Fri 19 February 2021:
People from poorer nations will probably be unable to get a COVID-19 vaccine this year because the world’s richest countries have bought one billion more doses than their citizens need, a new study has found, as G7 leaders indicated a willingness to share their excess doses ahead of a meeting on Friday.
“This huge vaccine excess is the embodiment of vaccine nationalism, with countries prioritising their own vaccination needs at the expense of other countries and the global recovery,” said ONE, a group that campaigns against poverty.
“At this critical moment, vaccine equity is the biggest moral test before the global community,” he said, adding that a meeting later on Friday of the G7 top industrialised nations “can create the momentum” to address the inequality.

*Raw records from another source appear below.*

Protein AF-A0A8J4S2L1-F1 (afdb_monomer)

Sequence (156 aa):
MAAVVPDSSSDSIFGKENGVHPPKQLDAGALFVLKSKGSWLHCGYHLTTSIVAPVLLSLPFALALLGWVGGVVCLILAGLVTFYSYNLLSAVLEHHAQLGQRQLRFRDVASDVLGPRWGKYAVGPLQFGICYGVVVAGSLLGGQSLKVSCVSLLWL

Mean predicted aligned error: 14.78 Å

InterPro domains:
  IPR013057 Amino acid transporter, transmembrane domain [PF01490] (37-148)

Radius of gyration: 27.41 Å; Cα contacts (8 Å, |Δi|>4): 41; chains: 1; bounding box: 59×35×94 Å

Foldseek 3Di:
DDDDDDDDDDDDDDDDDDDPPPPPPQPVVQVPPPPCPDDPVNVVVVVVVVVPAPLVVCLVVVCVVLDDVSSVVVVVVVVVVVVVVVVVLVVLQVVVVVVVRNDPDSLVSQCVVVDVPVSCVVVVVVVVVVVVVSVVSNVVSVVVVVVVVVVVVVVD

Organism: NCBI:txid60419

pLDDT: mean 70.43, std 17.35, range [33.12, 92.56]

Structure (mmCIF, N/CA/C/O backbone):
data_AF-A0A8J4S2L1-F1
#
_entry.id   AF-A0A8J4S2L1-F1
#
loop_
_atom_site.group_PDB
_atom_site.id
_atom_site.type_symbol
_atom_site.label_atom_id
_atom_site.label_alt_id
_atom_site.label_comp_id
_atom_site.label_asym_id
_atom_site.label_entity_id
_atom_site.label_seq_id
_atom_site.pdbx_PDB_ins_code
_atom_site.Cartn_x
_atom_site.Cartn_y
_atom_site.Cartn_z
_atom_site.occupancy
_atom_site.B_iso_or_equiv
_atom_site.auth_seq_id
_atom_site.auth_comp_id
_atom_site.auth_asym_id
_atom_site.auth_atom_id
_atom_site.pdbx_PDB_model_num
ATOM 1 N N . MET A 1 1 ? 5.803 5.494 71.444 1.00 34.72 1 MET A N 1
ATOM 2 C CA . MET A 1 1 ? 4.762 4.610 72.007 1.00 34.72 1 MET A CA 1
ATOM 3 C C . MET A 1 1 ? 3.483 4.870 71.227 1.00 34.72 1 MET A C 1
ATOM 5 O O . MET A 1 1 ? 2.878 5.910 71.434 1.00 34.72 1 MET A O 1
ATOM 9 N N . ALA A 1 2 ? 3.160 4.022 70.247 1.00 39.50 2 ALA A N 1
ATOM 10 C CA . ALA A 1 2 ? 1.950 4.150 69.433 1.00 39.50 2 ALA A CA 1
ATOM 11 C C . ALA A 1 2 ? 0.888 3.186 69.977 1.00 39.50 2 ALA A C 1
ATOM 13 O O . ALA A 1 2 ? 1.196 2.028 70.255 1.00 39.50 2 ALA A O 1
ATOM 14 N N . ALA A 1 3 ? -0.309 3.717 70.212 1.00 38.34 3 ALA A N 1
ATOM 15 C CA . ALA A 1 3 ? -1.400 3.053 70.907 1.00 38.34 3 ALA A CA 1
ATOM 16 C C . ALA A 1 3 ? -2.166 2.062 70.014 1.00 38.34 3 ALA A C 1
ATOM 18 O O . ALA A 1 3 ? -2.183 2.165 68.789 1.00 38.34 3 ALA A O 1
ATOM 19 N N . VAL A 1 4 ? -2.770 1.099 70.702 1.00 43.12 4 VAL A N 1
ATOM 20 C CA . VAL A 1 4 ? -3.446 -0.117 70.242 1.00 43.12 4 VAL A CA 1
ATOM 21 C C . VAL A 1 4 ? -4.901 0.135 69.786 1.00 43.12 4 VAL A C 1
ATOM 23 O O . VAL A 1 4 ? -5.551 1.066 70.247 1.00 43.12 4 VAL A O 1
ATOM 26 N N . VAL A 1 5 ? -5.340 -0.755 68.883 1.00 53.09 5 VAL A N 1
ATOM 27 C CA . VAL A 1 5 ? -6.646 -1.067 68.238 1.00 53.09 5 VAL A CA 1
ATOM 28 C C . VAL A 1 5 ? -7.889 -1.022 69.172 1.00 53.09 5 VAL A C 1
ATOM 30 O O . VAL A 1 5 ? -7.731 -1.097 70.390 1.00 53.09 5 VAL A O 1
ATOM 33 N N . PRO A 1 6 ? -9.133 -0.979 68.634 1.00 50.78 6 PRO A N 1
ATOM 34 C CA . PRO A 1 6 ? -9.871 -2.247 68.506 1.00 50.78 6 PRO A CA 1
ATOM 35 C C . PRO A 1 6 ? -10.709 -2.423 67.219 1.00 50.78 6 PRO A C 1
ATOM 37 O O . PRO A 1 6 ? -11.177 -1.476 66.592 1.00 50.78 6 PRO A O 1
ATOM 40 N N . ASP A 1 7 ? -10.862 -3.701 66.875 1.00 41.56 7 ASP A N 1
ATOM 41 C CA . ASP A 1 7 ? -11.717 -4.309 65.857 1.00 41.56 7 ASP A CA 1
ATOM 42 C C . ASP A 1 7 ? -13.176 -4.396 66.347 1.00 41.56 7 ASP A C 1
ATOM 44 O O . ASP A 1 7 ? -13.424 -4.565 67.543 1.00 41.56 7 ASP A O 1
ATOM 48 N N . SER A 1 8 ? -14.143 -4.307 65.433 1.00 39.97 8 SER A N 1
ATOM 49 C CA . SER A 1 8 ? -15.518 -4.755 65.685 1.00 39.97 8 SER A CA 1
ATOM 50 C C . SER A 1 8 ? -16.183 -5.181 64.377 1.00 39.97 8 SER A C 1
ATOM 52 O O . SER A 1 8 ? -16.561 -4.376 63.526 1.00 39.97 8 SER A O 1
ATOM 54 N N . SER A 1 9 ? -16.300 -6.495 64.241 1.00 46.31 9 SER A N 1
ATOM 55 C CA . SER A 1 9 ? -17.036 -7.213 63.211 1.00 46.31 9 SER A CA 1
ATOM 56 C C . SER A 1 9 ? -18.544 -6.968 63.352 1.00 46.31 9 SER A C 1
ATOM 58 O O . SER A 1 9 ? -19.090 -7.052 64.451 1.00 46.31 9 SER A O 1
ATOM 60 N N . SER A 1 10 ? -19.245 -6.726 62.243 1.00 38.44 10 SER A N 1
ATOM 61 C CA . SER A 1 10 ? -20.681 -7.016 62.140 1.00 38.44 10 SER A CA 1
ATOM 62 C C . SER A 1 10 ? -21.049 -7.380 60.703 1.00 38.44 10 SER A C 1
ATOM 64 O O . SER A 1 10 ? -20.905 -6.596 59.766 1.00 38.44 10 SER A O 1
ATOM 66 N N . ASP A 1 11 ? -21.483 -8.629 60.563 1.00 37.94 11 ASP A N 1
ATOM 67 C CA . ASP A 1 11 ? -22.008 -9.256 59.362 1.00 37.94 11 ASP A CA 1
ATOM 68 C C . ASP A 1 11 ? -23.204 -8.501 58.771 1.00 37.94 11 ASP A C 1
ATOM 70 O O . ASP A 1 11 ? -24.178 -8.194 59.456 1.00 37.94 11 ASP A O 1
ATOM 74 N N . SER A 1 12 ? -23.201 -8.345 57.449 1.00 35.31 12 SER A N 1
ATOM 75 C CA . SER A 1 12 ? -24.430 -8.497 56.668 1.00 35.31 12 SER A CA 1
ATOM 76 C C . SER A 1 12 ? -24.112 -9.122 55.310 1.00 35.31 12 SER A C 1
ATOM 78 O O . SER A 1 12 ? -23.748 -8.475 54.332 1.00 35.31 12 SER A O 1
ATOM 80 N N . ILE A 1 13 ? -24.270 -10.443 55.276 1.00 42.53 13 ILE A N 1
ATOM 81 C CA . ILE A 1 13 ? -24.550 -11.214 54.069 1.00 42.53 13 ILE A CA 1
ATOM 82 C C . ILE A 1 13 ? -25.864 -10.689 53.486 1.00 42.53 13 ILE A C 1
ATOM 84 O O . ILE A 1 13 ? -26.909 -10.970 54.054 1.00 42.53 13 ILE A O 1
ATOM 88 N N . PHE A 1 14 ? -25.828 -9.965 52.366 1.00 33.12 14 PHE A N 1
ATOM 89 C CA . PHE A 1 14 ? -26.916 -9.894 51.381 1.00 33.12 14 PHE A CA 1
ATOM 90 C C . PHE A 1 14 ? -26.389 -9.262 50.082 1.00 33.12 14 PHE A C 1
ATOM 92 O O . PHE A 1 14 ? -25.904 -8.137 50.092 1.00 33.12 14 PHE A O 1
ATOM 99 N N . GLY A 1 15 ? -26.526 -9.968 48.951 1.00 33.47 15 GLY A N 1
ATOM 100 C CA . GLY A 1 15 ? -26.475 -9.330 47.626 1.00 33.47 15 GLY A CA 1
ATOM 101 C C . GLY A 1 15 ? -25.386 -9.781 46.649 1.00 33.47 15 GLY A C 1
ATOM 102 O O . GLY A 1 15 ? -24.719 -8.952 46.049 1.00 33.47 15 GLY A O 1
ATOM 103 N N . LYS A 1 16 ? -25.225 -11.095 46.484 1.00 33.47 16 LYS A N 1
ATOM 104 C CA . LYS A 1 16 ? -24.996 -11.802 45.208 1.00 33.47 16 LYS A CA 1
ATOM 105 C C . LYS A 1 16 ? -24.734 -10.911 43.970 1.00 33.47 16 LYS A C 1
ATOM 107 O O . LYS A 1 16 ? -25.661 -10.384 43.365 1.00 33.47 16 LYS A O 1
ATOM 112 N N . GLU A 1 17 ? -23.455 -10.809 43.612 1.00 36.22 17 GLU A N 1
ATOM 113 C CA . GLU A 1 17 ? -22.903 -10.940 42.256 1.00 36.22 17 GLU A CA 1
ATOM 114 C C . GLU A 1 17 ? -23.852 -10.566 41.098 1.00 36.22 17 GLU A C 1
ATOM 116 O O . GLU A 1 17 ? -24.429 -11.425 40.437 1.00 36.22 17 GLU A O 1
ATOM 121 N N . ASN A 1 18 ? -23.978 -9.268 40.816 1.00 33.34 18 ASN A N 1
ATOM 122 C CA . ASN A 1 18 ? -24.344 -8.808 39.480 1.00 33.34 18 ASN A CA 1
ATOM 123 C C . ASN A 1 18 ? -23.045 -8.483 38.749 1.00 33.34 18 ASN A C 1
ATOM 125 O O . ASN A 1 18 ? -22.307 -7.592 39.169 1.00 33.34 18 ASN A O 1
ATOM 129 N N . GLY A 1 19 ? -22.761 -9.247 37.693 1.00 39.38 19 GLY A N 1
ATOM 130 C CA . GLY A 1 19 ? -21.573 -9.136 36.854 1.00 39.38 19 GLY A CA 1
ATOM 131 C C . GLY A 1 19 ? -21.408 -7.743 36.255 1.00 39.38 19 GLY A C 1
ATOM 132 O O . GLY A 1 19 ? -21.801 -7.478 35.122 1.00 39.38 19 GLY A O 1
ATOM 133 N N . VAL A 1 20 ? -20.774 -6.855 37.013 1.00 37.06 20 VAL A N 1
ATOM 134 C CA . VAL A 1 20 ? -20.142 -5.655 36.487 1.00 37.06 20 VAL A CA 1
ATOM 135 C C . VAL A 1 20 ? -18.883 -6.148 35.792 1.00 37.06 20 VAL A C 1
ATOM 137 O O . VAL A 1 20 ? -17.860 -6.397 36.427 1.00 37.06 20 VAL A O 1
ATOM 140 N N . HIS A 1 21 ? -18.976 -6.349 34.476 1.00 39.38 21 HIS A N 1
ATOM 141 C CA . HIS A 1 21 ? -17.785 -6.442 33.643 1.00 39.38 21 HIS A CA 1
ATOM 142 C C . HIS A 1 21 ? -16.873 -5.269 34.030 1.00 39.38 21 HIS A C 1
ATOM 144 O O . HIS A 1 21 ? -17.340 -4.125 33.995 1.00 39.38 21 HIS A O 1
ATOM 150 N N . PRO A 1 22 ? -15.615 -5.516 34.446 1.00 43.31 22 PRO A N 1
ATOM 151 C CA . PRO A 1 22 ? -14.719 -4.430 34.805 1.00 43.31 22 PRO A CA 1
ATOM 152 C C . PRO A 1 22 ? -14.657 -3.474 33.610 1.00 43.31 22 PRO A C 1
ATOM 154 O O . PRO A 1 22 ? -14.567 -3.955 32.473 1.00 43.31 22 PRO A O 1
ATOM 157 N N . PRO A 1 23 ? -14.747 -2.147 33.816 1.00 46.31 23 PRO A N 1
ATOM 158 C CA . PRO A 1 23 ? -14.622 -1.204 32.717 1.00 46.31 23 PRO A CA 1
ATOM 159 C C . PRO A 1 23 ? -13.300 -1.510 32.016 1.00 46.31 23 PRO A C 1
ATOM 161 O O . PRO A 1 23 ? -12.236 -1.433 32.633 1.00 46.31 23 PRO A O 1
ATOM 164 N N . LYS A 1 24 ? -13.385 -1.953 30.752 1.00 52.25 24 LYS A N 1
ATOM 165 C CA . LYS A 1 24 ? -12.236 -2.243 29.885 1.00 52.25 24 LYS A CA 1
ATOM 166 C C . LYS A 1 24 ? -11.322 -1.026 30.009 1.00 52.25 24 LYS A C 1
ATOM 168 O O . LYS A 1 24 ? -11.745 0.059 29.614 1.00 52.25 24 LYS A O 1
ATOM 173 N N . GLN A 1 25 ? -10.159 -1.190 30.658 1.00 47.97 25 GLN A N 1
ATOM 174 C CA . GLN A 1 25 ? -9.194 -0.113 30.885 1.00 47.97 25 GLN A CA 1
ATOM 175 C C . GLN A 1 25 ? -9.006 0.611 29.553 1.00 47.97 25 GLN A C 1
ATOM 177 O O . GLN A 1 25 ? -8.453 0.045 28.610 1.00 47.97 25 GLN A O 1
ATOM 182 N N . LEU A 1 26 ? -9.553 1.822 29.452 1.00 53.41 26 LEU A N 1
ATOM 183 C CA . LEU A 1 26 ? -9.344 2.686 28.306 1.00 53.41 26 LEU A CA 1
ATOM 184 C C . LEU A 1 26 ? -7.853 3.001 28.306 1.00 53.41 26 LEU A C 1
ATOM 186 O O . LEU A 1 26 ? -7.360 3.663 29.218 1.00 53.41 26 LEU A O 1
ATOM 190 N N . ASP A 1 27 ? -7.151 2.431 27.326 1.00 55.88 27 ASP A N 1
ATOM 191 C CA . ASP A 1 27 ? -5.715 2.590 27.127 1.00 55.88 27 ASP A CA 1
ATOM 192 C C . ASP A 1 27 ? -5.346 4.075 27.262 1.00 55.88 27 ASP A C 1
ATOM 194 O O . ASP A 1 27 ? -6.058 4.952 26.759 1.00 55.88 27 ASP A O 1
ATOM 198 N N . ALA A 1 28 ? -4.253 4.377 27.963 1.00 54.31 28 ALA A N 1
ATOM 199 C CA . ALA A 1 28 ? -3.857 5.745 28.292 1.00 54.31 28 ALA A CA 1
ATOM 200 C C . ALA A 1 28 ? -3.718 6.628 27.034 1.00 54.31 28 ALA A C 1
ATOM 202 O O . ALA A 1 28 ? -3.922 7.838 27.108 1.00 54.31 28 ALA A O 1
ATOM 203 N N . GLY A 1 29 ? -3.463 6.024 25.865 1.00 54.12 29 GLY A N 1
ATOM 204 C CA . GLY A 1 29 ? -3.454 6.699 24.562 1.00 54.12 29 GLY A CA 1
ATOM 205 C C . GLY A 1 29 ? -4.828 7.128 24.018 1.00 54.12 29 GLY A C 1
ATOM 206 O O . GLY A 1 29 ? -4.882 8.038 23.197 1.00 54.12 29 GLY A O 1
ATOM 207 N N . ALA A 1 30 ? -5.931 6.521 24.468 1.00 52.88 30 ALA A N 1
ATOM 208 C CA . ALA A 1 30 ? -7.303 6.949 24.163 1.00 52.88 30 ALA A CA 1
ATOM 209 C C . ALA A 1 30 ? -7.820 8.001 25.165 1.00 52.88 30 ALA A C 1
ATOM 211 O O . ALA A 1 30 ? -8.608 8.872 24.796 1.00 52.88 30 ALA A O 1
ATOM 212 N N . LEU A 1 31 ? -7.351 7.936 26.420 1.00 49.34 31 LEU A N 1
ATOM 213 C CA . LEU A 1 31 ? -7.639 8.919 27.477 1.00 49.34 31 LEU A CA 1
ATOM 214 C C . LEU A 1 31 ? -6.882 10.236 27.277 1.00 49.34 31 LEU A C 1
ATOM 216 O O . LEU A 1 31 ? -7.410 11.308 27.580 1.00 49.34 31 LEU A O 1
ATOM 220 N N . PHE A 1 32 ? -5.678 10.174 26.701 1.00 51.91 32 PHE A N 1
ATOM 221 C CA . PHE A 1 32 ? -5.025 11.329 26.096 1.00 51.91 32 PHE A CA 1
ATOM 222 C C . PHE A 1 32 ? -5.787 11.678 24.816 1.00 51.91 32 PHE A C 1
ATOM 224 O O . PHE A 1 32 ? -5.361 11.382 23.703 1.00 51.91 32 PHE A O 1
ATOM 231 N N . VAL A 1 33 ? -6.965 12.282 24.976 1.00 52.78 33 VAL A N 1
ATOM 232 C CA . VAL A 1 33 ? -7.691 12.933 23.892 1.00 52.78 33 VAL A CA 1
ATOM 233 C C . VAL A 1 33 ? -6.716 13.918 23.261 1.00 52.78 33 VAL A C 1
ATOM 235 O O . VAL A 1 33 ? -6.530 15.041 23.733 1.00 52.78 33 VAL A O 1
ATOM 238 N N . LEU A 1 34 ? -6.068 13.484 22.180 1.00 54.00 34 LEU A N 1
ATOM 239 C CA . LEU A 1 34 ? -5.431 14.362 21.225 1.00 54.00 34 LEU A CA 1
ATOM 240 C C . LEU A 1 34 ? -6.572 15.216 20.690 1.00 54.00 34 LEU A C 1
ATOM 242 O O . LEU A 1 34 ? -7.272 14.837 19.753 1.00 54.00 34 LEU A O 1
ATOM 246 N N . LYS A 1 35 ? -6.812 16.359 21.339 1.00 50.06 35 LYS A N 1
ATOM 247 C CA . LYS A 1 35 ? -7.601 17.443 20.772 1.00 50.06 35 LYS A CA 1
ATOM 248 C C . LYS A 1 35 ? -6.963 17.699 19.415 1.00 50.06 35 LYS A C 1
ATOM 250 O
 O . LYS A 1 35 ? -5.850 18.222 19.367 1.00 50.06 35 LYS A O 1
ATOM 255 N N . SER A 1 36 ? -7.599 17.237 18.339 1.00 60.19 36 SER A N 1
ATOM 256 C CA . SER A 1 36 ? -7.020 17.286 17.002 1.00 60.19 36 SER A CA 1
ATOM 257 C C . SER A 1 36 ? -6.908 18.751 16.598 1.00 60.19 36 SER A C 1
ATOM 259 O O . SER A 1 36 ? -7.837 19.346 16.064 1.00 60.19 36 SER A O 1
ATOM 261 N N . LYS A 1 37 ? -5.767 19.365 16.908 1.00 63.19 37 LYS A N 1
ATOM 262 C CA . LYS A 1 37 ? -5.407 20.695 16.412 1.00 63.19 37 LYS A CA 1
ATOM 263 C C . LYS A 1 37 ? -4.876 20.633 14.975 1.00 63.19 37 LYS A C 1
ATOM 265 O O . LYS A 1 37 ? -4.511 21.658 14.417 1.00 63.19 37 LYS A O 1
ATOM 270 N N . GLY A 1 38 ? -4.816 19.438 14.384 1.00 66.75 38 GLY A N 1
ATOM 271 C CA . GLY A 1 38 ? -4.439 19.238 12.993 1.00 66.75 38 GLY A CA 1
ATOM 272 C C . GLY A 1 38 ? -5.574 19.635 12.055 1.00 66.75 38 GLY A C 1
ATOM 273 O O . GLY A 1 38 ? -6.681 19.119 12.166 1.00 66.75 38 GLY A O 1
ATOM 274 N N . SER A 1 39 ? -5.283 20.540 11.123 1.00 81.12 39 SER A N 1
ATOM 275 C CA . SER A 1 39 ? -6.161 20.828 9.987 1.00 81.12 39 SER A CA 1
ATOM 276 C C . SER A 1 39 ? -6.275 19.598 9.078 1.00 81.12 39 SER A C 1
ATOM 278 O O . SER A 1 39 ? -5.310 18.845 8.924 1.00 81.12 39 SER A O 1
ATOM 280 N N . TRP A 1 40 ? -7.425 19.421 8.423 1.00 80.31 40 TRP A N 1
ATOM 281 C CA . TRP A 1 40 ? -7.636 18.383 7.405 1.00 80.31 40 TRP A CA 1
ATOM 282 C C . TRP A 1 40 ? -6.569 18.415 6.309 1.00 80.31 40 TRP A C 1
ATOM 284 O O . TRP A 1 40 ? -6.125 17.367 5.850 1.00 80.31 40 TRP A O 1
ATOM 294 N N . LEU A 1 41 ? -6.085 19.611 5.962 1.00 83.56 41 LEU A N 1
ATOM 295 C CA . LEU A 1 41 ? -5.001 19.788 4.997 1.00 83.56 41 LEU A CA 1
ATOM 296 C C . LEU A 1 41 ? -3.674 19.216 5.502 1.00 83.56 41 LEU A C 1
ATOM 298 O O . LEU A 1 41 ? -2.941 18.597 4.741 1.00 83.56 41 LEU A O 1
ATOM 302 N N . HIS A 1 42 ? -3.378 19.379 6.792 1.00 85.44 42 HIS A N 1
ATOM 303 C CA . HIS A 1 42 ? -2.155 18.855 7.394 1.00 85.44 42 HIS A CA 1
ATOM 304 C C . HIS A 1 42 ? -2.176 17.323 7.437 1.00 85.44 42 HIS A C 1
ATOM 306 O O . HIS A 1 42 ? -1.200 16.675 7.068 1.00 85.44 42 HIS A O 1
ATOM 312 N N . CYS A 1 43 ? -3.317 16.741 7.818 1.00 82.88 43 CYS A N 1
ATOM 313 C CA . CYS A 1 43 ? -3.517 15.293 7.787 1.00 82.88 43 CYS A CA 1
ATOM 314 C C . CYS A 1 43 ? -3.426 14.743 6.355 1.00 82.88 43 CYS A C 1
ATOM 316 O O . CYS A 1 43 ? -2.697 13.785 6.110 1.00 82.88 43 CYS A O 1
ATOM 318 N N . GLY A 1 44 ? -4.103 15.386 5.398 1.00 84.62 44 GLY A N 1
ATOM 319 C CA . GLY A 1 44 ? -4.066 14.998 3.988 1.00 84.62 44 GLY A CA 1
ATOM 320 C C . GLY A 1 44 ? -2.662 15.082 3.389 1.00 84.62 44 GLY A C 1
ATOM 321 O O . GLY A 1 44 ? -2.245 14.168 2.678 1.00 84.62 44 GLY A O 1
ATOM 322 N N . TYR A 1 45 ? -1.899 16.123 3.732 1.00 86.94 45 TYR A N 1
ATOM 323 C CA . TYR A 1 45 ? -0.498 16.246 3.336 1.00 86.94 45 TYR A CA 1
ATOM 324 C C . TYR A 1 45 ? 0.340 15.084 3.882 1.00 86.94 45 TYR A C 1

‘Unprecedented inequality’
French President Emmanuel Macron has called for Europe and the United States to commit between 3 and 5 percent of their vaccine supply to developing countries.
“It’s an unprecedented acceleration of global inequality and it’s politically unsustainable too because it’s paving the way for a war of influence over vaccines,” Macron told the Financial Times newspaper in a video link interview on Thursday.
Macron said that German Chancellor Angela Merkel has also agreed that the decision to share part of Europe’s vaccine stockpile should be a concerted effort.
The report inthe UK’s Times newspaper said that up to 80 percent of the surplus doses will go to global vaccine alliance, COVAX, which was set up to distribute COVID-19 medications to lower-income nations.
The process is expected to start at the earliest on March 1.
Meanwhile, US President Joe Biden is expected to pledge $4bn to the COVAX programme.
According to the World Health Organization, the facility needs $5bn this year alone to be able to distribute vaccines for at least the most vulnerable 20 percent of the population in poor countries.
But as the ONE study said, wealthy nations “will not be doing any favours for their own citizens” if they continue to hoard the vaccines.
“If the virus can thrive in any part of the world, the risk of new variants increases and it is only a matter of time before strains emerge that undermine the vaccines and tools that have been developed to fight COVID-19,” the report said.
Such concerns prompted Mexico to the issue of distribution at the UN Security Council earlier this week.
Mexican President Andres Manuel Lopez Obrador said his government would like to see the UN address vaccine hoarding and equity so that “all countries have the possibility of vaccinating their inhabitants.”
Russia and China have already started shipping tens of thousands of doses of their COVID-19 vaccines to other developing and underdeveloped countries.
According to Johns Hopkins University’s COVID-19 tracker, more than 110 million people around the world have been diagnosed with COVID-19 and more than 62 million have recovered.